## Data for processing

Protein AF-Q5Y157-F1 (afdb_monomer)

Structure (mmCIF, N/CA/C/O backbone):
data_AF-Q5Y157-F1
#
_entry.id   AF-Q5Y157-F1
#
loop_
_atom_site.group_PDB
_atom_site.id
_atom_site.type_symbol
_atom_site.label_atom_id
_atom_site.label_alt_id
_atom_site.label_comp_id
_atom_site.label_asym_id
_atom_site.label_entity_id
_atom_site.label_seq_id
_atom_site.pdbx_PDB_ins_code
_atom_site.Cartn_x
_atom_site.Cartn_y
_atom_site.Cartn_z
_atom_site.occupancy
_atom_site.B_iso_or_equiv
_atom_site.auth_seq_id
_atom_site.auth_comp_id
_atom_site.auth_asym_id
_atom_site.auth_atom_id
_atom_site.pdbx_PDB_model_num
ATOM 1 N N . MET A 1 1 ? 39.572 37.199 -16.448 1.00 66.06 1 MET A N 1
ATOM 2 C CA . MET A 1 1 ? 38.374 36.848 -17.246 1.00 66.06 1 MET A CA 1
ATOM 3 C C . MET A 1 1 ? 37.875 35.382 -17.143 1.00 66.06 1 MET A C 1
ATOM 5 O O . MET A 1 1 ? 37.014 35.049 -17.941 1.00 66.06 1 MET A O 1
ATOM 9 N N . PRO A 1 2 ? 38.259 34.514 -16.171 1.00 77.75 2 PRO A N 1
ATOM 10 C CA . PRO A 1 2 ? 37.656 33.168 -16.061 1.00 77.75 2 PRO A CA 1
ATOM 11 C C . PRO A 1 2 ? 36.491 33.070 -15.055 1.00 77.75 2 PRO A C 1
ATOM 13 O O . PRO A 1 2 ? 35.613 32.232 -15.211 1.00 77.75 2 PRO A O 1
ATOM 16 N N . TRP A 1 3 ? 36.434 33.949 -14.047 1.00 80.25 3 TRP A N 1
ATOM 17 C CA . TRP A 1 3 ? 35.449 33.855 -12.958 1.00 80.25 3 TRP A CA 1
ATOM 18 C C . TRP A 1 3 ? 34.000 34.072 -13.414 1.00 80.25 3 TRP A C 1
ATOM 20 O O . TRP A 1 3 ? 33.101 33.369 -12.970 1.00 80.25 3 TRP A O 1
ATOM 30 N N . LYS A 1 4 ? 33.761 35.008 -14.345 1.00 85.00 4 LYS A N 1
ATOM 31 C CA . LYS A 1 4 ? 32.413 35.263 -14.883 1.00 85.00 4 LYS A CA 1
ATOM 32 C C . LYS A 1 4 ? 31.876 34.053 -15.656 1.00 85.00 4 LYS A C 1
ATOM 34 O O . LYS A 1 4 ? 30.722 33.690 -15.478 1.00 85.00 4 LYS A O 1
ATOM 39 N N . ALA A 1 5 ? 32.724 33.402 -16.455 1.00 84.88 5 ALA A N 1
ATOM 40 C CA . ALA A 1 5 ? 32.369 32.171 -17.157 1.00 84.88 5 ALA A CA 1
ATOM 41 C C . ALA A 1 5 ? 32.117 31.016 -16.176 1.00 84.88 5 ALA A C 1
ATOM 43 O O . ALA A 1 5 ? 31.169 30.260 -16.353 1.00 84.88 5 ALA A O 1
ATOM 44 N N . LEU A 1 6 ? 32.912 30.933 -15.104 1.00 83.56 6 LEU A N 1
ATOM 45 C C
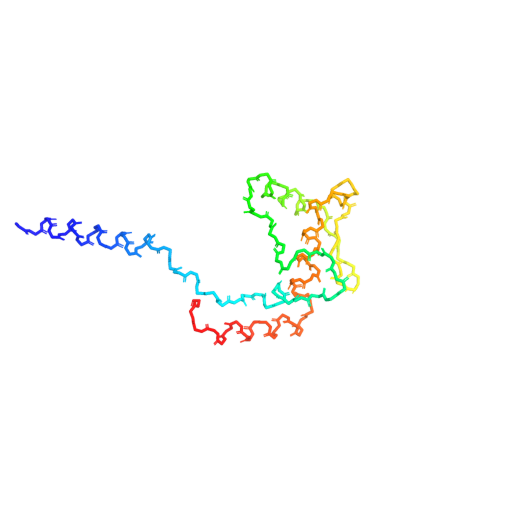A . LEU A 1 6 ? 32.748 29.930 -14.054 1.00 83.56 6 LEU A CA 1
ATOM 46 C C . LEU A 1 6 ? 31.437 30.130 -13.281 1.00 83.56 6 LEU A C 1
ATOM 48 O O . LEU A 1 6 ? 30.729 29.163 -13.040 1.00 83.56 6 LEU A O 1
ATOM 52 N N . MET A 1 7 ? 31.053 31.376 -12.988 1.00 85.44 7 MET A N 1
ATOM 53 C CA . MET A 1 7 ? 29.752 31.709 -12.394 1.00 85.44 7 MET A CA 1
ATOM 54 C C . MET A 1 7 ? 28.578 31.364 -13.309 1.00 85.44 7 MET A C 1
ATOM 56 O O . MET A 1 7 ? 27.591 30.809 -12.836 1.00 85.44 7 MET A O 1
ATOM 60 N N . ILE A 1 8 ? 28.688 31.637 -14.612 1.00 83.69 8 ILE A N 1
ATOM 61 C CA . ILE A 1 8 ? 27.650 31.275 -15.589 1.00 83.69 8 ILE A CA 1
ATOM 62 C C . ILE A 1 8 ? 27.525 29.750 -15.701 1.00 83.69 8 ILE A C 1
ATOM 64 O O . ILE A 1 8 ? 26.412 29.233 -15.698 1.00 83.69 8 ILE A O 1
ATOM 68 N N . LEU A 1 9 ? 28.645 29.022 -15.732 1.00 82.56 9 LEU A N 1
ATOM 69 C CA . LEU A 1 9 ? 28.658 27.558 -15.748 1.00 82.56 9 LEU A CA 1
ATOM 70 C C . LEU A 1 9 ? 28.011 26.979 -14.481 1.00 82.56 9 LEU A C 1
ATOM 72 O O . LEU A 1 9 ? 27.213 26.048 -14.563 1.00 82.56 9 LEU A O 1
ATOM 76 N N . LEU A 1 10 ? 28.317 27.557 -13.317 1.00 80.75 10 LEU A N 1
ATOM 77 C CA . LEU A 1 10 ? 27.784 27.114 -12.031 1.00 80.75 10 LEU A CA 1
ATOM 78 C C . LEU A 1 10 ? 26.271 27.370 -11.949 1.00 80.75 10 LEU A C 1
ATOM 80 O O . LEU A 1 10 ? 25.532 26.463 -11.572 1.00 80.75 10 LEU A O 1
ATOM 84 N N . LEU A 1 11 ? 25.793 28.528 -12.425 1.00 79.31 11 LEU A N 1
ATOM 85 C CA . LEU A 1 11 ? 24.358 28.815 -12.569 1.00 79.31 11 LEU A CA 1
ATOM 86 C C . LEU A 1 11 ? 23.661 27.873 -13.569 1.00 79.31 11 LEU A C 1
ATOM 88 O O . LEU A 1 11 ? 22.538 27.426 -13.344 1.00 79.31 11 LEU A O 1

## Aim of the exercise
Every line above from the line with "ATOM 17 C CA" to the line with "ATOM 43 O O", inclusive, must be returned exactly; no other line belongs in the reply.

## Answer to this exercise
ATOM 17 C CA . TRP A 1 3 ? 35.449 33.855 -12.958 1.00 80.25 3 TRP A CA 1
ATOM 18 C C . TRP A 1 3 ? 34.000 34.072 -13.414 1.00 80.25 3 TRP A C 1
ATOM 20 O O . TRP A 1 3 ? 33.101 33.369 -12.970 1.00 80.25 3 TRP A O 1
ATOM 30 N N . LYS A 1 4 ? 33.761 35.008 -14.345 1.00 85.00 4 LYS A N 1
ATOM 31 C CA . LYS A 1 4 ? 32.413 35.263 -14.883 1.00 85.00 4 LYS A CA 1
ATOM 32 C C . LYS A 1 4 ? 31.876 34.053 -15.656 1.00 85.00 4 LYS A C 1
ATOM 34 O O . LYS A 1 4 ? 30.722 33.690 -15.478 1.00 85.00 4 LYS A O 1
ATOM 39 N N . ALA A 1 5 ? 32.724 33.402 -16.455 1.00 84.88 5 ALA A N 1
ATOM 40 C CA . ALA A 1 5 ? 32.369 32.171 -17.157 1.00 84.88 5 ALA A CA 1
ATOM 41 C C . ALA A 1 5 ? 32.117 31.016 -16.176 1.00 84.88 5 ALA A C 1
ATOM 43 O O . ALA A 1 5 ? 31.169 30.260 -16.353 1.00 84.88 5 ALA A O 1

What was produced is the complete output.